Губители карманов и сердец…
И вот — урывая от обеда, от детей, от мужа, — бедная ‘дурнушка’ зажимает рубль в руке и бежит сюда: сколько мучительной проверки, что именно выбрать, и у купивших — сколько сомнения, что они купили не то, что выбор мог быть тщательнее и вещь — удачнее. Вот — неудачная покупщица: лицо ее темно. Нельзя же войти обратно в лавку и, швырнув картонку, потребовать обратно деньги. Деньги лежат в ‘конторке’, перемешанные со всякими другими:
Тут есть дублон старинный — вот он…
. . . . . . . . . . . . . . . . .
И сколько человеческих забот.
Обманов, слез, молений и проклятий
Оно тяжеловесный представитель.
‘Дублона’ нельзя обратно взять, и между тем вещь, за ‘обман, слезы и проклятие’ взятая, не стоит вовсе его, или, пожалуй, и ‘стоит’, но с придачей рубля — могла бы быть взята другая и, наконец, настоящая, насыщающая вещь, к которой так порывалось сердце, но бедная женщина, запрятав этот второй ‘рубль’ особенно далеко, сберегла его все-таки для мужа и купила совершенно негодную, до слез негодную вещь. И приходилось видеть именно слезы или глубокое расстройство на лицах, несущих покупку. Что может быть печальнее неудачной покупки: ведь это месяцы ожидания, тысячи мысленных ‘примериваний’ и, наконец, тончайшая деликатность: на кислое замечание продавщицы: ‘сударыня, нельзя же вечность примеривать’ — она берет последнюю бывшую в руках вещь, совершенно неудачную, и уходит почти плача, извиняясь, с ужасным унынием в душе. Она дурнеет, и к ней уже ничего не идет, но она верила и надеялась, что это — не она дурна, а вещи дурны и, наконец, настоящая вещь скажет настоящую и еще ‘приемлемую’ оценку лицу, — когда неуместное и грубое замечание приказчицы о ‘вечности’ выбора вдруг прервало ее нервную переборку вещей, и она отдала свой ‘дублон’, скомкала ‘сдачу’ и поспешно вышла. Как сложны и нераспутываемы теперь ее чувства. В ‘будущем веке’ не будет неудачных покупок.

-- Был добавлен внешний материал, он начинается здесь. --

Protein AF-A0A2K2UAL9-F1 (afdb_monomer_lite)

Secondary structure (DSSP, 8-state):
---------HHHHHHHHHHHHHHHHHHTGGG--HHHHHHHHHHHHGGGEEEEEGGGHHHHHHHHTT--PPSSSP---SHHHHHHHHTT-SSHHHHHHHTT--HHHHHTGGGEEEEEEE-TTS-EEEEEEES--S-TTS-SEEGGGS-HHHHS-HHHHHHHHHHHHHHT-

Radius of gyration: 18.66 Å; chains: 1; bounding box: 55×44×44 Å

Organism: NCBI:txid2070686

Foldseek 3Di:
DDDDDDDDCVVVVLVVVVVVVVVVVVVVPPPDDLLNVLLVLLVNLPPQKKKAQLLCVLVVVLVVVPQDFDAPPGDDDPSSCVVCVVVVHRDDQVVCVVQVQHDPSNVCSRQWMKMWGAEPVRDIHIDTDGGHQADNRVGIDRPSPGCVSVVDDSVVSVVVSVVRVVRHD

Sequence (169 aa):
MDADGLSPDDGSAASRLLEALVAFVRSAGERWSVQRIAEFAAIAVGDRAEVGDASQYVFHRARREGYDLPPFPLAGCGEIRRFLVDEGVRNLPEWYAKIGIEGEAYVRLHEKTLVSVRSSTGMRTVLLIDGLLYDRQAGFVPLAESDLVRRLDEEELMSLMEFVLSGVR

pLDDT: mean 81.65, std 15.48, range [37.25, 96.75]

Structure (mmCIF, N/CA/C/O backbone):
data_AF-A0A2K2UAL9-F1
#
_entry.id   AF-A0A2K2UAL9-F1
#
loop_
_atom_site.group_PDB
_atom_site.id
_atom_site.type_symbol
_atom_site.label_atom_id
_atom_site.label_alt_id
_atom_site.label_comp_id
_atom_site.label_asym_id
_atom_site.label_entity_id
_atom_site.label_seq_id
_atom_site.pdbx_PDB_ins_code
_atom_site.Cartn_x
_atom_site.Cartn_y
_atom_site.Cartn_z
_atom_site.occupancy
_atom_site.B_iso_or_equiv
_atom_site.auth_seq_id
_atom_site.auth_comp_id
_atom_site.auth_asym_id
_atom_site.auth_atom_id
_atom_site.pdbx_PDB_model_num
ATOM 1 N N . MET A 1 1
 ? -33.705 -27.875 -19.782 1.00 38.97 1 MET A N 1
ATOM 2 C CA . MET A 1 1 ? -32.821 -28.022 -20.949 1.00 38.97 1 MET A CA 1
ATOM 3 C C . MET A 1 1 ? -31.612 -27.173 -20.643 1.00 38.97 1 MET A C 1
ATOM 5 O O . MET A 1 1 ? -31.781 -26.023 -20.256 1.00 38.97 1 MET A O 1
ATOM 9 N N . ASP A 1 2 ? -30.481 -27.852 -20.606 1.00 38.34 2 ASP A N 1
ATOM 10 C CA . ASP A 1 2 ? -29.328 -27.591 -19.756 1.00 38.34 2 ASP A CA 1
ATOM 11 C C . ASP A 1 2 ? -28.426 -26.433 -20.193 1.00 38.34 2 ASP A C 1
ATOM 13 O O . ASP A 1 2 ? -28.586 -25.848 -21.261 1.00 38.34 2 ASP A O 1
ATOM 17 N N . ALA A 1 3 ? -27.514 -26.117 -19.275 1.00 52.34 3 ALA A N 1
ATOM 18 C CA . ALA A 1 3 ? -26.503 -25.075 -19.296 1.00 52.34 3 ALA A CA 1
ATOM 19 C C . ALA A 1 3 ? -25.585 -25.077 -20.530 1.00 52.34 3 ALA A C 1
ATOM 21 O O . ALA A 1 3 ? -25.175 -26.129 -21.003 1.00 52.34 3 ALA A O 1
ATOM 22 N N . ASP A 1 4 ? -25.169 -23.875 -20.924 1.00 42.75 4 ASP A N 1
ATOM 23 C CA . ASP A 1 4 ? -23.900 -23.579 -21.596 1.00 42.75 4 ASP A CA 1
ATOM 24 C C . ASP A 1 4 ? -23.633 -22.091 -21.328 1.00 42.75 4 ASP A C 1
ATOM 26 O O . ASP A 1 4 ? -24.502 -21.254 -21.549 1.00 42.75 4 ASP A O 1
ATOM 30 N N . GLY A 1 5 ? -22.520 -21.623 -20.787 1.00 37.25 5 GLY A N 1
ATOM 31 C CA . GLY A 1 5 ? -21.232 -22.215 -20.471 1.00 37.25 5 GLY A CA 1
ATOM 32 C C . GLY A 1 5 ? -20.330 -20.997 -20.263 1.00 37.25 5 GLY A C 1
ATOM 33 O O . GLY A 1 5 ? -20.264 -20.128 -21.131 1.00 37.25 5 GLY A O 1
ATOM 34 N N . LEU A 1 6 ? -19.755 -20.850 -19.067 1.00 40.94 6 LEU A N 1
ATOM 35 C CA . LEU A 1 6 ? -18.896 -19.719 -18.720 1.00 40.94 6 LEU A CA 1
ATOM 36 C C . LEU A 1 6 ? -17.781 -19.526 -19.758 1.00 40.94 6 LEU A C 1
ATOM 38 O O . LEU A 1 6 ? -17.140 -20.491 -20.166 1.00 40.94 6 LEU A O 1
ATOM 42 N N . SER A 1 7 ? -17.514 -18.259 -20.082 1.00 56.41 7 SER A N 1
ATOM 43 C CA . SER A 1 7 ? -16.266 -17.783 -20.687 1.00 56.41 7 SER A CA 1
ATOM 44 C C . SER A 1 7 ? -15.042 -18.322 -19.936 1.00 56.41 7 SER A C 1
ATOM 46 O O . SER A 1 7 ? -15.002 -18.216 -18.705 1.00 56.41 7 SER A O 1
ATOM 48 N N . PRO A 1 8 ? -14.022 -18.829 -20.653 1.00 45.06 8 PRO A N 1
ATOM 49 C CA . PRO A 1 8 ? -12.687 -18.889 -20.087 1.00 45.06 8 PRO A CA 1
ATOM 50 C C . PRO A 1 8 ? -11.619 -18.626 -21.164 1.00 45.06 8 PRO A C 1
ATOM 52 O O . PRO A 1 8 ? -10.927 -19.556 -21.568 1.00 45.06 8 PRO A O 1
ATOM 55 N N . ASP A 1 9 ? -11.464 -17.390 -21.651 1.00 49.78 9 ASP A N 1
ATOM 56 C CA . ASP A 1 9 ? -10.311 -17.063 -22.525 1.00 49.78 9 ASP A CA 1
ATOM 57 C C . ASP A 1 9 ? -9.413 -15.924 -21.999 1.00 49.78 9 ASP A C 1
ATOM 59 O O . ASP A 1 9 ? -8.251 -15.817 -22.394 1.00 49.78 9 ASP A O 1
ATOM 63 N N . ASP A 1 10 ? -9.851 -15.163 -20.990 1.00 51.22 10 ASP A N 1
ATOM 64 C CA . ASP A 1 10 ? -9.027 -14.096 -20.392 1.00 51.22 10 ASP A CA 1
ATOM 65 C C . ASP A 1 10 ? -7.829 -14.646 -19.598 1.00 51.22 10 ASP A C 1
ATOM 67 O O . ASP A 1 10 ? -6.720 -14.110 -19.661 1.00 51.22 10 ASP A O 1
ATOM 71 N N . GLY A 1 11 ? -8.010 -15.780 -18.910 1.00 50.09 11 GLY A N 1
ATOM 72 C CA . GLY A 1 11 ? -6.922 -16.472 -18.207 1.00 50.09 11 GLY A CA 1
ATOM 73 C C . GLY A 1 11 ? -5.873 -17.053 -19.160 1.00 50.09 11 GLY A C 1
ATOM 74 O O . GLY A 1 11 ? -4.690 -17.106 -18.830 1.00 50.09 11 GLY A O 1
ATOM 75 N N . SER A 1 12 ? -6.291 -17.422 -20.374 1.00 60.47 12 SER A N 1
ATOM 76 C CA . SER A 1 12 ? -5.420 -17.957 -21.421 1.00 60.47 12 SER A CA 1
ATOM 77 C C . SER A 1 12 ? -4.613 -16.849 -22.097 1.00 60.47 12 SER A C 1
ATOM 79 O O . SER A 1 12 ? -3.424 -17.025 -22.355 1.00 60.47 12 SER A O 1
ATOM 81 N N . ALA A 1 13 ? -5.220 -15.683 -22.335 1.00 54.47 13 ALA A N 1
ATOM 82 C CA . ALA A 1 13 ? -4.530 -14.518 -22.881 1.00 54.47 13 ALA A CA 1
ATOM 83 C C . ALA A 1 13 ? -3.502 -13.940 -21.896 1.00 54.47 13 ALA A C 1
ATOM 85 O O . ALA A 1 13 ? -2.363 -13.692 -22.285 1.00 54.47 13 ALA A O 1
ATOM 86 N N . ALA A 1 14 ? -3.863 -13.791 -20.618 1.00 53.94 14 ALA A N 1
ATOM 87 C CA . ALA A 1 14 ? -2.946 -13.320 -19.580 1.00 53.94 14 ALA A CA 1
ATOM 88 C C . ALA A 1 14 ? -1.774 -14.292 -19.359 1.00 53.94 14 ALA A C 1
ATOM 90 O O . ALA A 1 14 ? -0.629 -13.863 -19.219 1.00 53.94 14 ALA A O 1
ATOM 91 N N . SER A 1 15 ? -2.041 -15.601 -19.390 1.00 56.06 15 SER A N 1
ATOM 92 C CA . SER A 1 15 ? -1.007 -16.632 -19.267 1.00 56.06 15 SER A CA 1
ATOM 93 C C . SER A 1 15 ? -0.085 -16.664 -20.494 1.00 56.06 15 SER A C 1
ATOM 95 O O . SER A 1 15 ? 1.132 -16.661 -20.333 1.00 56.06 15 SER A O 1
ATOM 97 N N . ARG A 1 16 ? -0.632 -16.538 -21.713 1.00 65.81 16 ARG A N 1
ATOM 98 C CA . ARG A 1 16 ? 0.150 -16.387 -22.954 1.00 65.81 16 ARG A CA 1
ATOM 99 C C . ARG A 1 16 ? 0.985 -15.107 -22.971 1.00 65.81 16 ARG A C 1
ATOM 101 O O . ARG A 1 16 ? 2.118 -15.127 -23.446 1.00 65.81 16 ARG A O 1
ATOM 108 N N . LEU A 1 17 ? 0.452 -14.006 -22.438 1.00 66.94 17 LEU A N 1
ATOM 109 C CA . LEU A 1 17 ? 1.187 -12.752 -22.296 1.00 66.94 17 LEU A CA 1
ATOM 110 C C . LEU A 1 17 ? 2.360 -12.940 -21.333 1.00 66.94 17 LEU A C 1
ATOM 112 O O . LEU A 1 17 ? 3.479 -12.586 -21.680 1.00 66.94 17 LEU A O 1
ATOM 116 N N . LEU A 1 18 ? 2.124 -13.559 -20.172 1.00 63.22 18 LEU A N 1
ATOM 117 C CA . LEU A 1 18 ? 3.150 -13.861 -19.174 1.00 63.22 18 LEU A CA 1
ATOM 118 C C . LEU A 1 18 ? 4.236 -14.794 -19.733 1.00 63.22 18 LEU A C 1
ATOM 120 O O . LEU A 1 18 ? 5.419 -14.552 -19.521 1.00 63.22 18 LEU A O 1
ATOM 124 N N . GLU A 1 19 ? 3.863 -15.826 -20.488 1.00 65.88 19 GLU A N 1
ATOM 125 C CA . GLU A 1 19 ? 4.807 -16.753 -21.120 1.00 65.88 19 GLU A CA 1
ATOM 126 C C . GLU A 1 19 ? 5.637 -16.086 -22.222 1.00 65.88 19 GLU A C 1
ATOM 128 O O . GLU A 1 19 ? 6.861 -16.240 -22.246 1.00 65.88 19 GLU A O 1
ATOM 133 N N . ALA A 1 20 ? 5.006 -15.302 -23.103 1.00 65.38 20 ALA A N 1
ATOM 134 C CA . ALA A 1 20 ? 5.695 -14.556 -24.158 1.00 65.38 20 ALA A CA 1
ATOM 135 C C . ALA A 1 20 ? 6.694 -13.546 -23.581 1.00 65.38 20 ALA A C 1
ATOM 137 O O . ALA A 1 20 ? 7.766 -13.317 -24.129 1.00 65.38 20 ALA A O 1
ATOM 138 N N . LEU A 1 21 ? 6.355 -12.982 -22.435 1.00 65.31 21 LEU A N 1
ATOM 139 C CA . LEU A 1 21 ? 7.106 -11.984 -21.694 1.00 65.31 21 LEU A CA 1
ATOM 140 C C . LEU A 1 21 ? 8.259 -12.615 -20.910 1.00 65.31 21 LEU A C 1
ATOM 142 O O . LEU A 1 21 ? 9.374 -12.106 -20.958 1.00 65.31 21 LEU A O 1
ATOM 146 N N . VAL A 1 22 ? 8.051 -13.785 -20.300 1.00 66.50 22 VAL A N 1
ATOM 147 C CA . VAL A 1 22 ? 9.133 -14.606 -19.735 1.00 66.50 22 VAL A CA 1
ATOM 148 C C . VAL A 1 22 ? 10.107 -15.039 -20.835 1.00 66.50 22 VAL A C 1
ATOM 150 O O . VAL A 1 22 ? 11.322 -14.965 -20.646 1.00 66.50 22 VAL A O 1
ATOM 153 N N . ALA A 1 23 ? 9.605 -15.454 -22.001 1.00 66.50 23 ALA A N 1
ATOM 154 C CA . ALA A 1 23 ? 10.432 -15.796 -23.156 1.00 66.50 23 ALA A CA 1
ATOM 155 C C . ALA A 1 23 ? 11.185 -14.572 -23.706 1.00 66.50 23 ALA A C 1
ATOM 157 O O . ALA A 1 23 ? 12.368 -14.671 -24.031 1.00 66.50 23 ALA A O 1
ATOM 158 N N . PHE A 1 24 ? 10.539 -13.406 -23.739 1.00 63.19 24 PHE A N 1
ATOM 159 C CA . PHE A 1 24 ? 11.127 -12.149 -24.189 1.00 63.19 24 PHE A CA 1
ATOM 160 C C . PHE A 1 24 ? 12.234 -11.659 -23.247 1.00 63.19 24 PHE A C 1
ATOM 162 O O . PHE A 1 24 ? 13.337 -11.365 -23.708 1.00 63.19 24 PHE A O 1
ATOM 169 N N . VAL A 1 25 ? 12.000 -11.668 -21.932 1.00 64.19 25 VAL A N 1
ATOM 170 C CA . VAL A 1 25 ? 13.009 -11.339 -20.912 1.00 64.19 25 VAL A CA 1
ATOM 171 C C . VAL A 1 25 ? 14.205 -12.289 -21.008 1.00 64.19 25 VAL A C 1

И вот, приходя домой, я любил раскрывать что-нибудь из Иезекииля или о Небесном Иерусалиме: эту роскошь образов, которая сыта в себе и насыщает взор.

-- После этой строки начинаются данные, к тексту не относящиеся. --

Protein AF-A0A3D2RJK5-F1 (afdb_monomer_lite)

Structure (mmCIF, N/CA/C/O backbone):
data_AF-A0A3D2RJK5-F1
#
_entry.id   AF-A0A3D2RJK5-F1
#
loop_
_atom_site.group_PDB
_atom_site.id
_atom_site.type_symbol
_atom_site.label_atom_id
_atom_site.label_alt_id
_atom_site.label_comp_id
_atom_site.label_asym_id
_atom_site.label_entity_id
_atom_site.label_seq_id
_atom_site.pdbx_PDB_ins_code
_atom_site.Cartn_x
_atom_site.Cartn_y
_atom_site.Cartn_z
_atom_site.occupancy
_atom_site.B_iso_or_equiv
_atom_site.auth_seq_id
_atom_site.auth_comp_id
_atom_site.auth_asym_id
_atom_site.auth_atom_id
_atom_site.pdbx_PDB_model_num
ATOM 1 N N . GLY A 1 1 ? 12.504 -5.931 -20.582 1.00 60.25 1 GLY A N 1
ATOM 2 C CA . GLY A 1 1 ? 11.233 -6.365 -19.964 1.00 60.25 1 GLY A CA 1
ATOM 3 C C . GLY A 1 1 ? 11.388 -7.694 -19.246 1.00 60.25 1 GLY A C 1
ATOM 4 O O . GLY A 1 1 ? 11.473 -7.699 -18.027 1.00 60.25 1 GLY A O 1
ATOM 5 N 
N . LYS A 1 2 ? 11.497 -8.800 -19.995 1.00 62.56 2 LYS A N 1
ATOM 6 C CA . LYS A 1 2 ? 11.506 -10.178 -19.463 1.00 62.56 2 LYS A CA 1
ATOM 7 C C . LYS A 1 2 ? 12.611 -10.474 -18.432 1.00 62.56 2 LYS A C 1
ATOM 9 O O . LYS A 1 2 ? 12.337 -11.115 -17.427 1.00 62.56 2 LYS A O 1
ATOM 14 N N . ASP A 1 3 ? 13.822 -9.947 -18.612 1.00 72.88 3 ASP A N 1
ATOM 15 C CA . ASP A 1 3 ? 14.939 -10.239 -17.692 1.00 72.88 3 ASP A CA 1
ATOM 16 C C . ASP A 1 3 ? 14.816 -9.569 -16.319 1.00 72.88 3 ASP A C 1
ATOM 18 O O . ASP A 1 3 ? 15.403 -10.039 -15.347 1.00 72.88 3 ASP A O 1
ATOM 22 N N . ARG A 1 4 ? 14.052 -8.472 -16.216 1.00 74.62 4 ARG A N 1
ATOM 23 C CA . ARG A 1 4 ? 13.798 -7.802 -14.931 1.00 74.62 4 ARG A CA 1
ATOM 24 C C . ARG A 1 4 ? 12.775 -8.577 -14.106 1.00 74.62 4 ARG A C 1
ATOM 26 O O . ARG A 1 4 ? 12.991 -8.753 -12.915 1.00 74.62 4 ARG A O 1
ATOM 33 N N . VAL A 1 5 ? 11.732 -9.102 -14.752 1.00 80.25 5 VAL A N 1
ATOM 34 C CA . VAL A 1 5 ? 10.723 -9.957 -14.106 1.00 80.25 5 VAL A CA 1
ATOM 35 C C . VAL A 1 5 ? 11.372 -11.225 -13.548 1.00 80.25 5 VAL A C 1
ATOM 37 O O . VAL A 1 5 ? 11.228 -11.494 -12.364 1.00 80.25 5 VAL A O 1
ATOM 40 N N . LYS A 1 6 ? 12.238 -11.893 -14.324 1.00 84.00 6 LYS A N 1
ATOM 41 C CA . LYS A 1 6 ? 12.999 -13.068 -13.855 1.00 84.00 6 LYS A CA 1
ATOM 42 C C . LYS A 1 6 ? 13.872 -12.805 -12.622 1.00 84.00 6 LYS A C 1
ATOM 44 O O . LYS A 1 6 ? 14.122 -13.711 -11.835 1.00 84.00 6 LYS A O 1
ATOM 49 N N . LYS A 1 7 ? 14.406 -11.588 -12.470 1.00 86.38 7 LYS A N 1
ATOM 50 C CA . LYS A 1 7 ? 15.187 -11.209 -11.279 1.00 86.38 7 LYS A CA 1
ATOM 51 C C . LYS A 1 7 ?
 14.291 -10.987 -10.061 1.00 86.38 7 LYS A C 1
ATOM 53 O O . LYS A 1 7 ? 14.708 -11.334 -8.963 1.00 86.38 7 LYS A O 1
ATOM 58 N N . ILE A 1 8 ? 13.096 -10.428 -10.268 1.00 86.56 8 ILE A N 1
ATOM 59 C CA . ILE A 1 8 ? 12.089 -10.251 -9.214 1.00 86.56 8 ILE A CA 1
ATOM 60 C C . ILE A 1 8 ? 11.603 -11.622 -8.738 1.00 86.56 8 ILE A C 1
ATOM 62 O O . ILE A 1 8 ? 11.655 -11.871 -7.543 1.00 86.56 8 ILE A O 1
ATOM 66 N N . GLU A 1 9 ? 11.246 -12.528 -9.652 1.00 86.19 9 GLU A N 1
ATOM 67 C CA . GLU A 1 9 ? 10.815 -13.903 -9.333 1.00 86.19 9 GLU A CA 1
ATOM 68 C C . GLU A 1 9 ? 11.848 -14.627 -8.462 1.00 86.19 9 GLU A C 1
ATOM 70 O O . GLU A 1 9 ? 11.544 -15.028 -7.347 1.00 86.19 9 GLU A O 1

‘И проходил Я мимо тебя и увидел тебя, брошенную на попрание в кровях твоих, и сказал тебе: ‘В кровях твоих живи!’ Так, Я сказал тебе: в кровях твоих живи!
Умножил тебя как полевые растения, ты выросла и стала большая, и достигла превосходной красоты: поднялись груди, и волоса у тебя выросли, но ты была нага и непокрыта.

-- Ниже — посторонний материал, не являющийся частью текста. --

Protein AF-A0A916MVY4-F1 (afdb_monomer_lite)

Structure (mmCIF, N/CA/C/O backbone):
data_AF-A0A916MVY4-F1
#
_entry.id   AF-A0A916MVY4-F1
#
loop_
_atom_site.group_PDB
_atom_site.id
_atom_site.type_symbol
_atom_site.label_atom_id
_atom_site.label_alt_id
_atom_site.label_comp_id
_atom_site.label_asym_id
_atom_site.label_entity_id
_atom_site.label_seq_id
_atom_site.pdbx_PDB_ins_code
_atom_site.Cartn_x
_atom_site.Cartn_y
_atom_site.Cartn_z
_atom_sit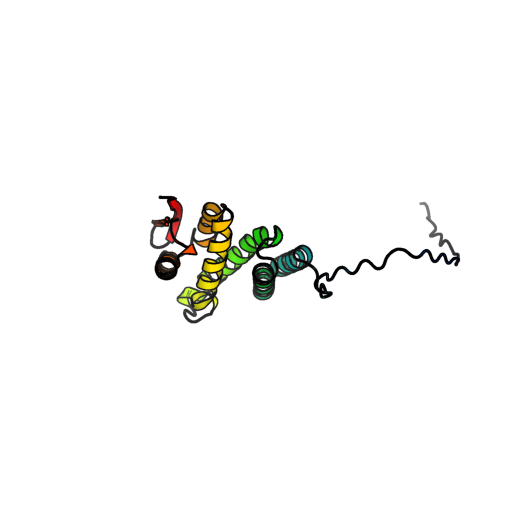e.occupancy
_atom_site.B_iso_or_equiv
_atom_site.auth_seq_id
_atom_site.auth_comp_id
_atom_site.auth_asym_id
_atom_site.auth_atom_id
_atom_site.pdbx_PDB_model_num
ATOM 1 N N . MET A 1 1 ? 21.848 41.060 44.257 1.00 43.19 1 MET A N 1
ATOM 2 C CA . MET A 1 1 ? 22.386 40.287 43.116 1.00 43.19 1 MET A CA 1
ATOM 3 C C . MET A 1 1 ? 21.985 40.977 41.819 1.00 43.19 1 MET A C 1
ATOM 5 O O . MET A 1 1 ? 20.960 41.638 41.781 1.00 43.19 1 MET A O 1
ATOM 9 N N . ARG A 1 2 ? 22.888 40.894 40.842 1.00 44.91 2 ARG A N 1
ATOM 10 C CA . ARG A 1 2 ? 23.039 41.660 39.593 1.00 44.91 2 ARG A CA 1
ATOM 11 C C . ARG A 1 2 ? 21.752 41.882 38.781 1.00 44.91 2 ARG A C 1
ATOM 13 O O . ARG A 1 2 ? 21.027 40.935 38.507 1.00 44.91 2 ARG A O 1
ATOM 20 N N . GLY A 1 3 ? 21.548 43.122 38.330 1.00 41.22 3 GLY A N 1
ATOM 21 C CA . GLY A 1 3 ? 20.603 43.473 37.269 1.00 41.22 3 GLY A CA 1
ATOM 22 C C . GLY A 1 3 ? 21.246 43.375 35.889 1.00 41.22 3 GLY A C 1
ATOM 23 O O . GLY A 1 3 ? 22.451 43.579 35.777 1.00 41.22 3 GLY A O 1
ATOM 24 N N . TRP A 1 4 ? 20.452 43.075 34.857 1.00 40.38 4 TRP A N 1
ATOM 25 C CA . TRP A 1 4 ? 20.874 43.104 33.454 1.00 40.38 4 TRP A CA 1
ATOM 26 C C . TRP A 1 4 ? 19.826 43.822 32.599 1.00 40.38 4 TRP A C 1
ATOM 28 O O . TRP A 1 4 ? 18.645 43.474 32.571 1.00 40.38 4 TRP A O 1
ATOM 38 N N . ALA A 1 5 ? 20.305 44.878 31.946 1.00 43.44 5 ALA A N 1
ATOM 39 C CA . ALA A 1 5 ? 19.589 45.786 31.073 1.00 43.44 5 ALA A CA 1
ATOM 40 C C . ALA A 1 5 ? 19.266 45.139 29.716 1.00 43.44 5 ALA A C 1
ATOM 42 O O . ALA A 1 5 ? 20.095 44.444 29.133 1.00 43.44 5 ALA A O 1
ATOM 43 N N . ARG A 1 6 ? 18.076 45.426 29.174 1.00 45.56 6 ARG A N 1
ATOM 44 C CA . ARG A 1 6 ? 17.732 45.155 27.771 1.00 45.56 6 ARG A CA 1
ATOM 45 C C . ARG A 1 6 ? 18.036 46.394 26.930 1.00 45.56 6 ARG A C 1
ATOM 47 O O . ARG A 1 6 ? 17.261 47.348 26.929 1.00 45.56 6 ARG A O 1
ATOM 54 N N . GLY A 1 7 ? 19.159 46.368 26.218 1.00 40.59 7 GLY A N 1
ATOM 55 C CA . GLY A 1 7 ? 19.477 47.337 25.170 1.00 40.59 7 GLY A CA 1
ATOM 56 C C . GLY A 1 7 ? 18.682 47.039 23.896 1.00 40.59 7 GLY A C 1
ATOM 57 O O . GLY A 1 7 ? 18.782 45.948 23.344 1.00 40.59 7 GLY A O 1
ATOM 58 N N . ARG A 1 8 ? 17.886 48.011 23.431 1.00 45.53 8 ARG A N 1
ATOM 59 C CA . ARG A 1 8 ? 17.342 48.050 22.065 1.00 45.53 8 ARG A CA 1
ATOM 60 C C . ARG A 1 8 ? 18.325 48.813 21.182 1.00 45.53 8 ARG A C 1
ATOM 62 O O . ARG A 1 8 ? 18.587 49.981 21.454 1.00 45.53 8 ARG A O 1
ATOM 69 N N . ALA A 1 9 ? 18.800 48.189 20.110 1.00 44.50 9 ALA A N 1
ATOM 70 C CA . ALA A 1 9 ? 19.480 48.889 19.025 1.00 44.50 9 ALA A CA 1
ATOM 71 C C . ALA A 1 9 ? 18.460 49.342 17.965 1.00 44.50 9 ALA A C 1
ATOM 73 O O . ALA A 1 9 ? 17.519 48.619 17.633 1.00 44.50 9 ALA A O 1
ATOM 74 N N . LYS A 1 10 ? 18.645 50.571 17.475 1.00 39.47 10 LYS A N 1
ATOM 75 C CA . LYS A 1 10 ? 17.858 51.269 16.450 1.00 39.47 10 LYS A CA 1
ATOM 76 C C . LYS A 1 10 ? 18.680 51.367 15.149 1.00 39.47 10 LYS A C 1
ATOM 78 O O . LYS A 1 10 ? 19.760 51.931 15.241 1.00 39.47 10 LYS A O 1
ATOM 83 N N . TRP A 1 11 ? 18.073 50.961 14.013 1.00 38.44 11 TRP A N 1
ATOM 84 C CA . TRP A 1 11 ? 18.131 51.532 12.629 1.00 38.44 11 TRP A CA 1
ATOM 85 C C . TRP A 1 11 ? 19.522 51.629 11.918 1.00 38.44 11 TRP A C 1
ATOM 87 O O . TRP A 1 11 ? 20.513 51.578 12.632 1.00 38.44 11 TRP A O 1
ATOM 97 N N . PRO A 1 12 ? 19.673 51.764 10.563 1.00 47.38 12 PRO A N 1
ATOM 98 C CA . PRO A 1 12 ? 18.734 52.333 9.576 1.00 47.38 12 PRO A CA 1
ATOM 99 C C . PRO A 1 12 ? 18.637 51.701 8.149 1.00 47.38 12 PRO A C 1
ATOM 101 O O . PRO A 1 12 ? 19.481 50.957 7.672 1.00 47.38 12 PRO A O 1
ATOM 104 N N . SER A 1 13 ? 17.536 52.070 7.487 1.00 45.19 13 SER A N 1
ATOM 105 C CA . SER A 1 13 ? 17.300 52.529 6.101 1.00 45.19 13 SER A CA 1
ATOM 106 C C . SER A 1 13 ? 18.320 52.356 4.944 1.00 45.19 13 SER A C 1
ATOM 108 O O . SER A 1 13 ? 19.367 52.987 4.950 1.00 45.19 13 SER A O 1
ATOM 110 N N . ARG A 1 14 ? 17.795 51.759 3.851 1.00 48.94 14 ARG A N 1
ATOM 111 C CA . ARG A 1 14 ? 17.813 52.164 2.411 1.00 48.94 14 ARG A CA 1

И проходил Я мимо тебя и увидел тебя, и вот — это было время твое, время любви, и простер Я воскрилия Мои на тебя и покрыл наготу твою, и поклялся тебе, и вступил в союз с тобою, говорит Господь Бог, — и ты стала Моею.
Омыл Я тебя водою и смыл с тебя кровь твою и помазал тебя елеем.
И надел на тебя узорчатое платье и обул тебя в сафьянные сандалии, и опоясал тебя виссоном и покрыл тебя шелковым покрывалом.
И нарядил тебя в наряды и положил на руки твои запястья и на шею твою — ожерелье.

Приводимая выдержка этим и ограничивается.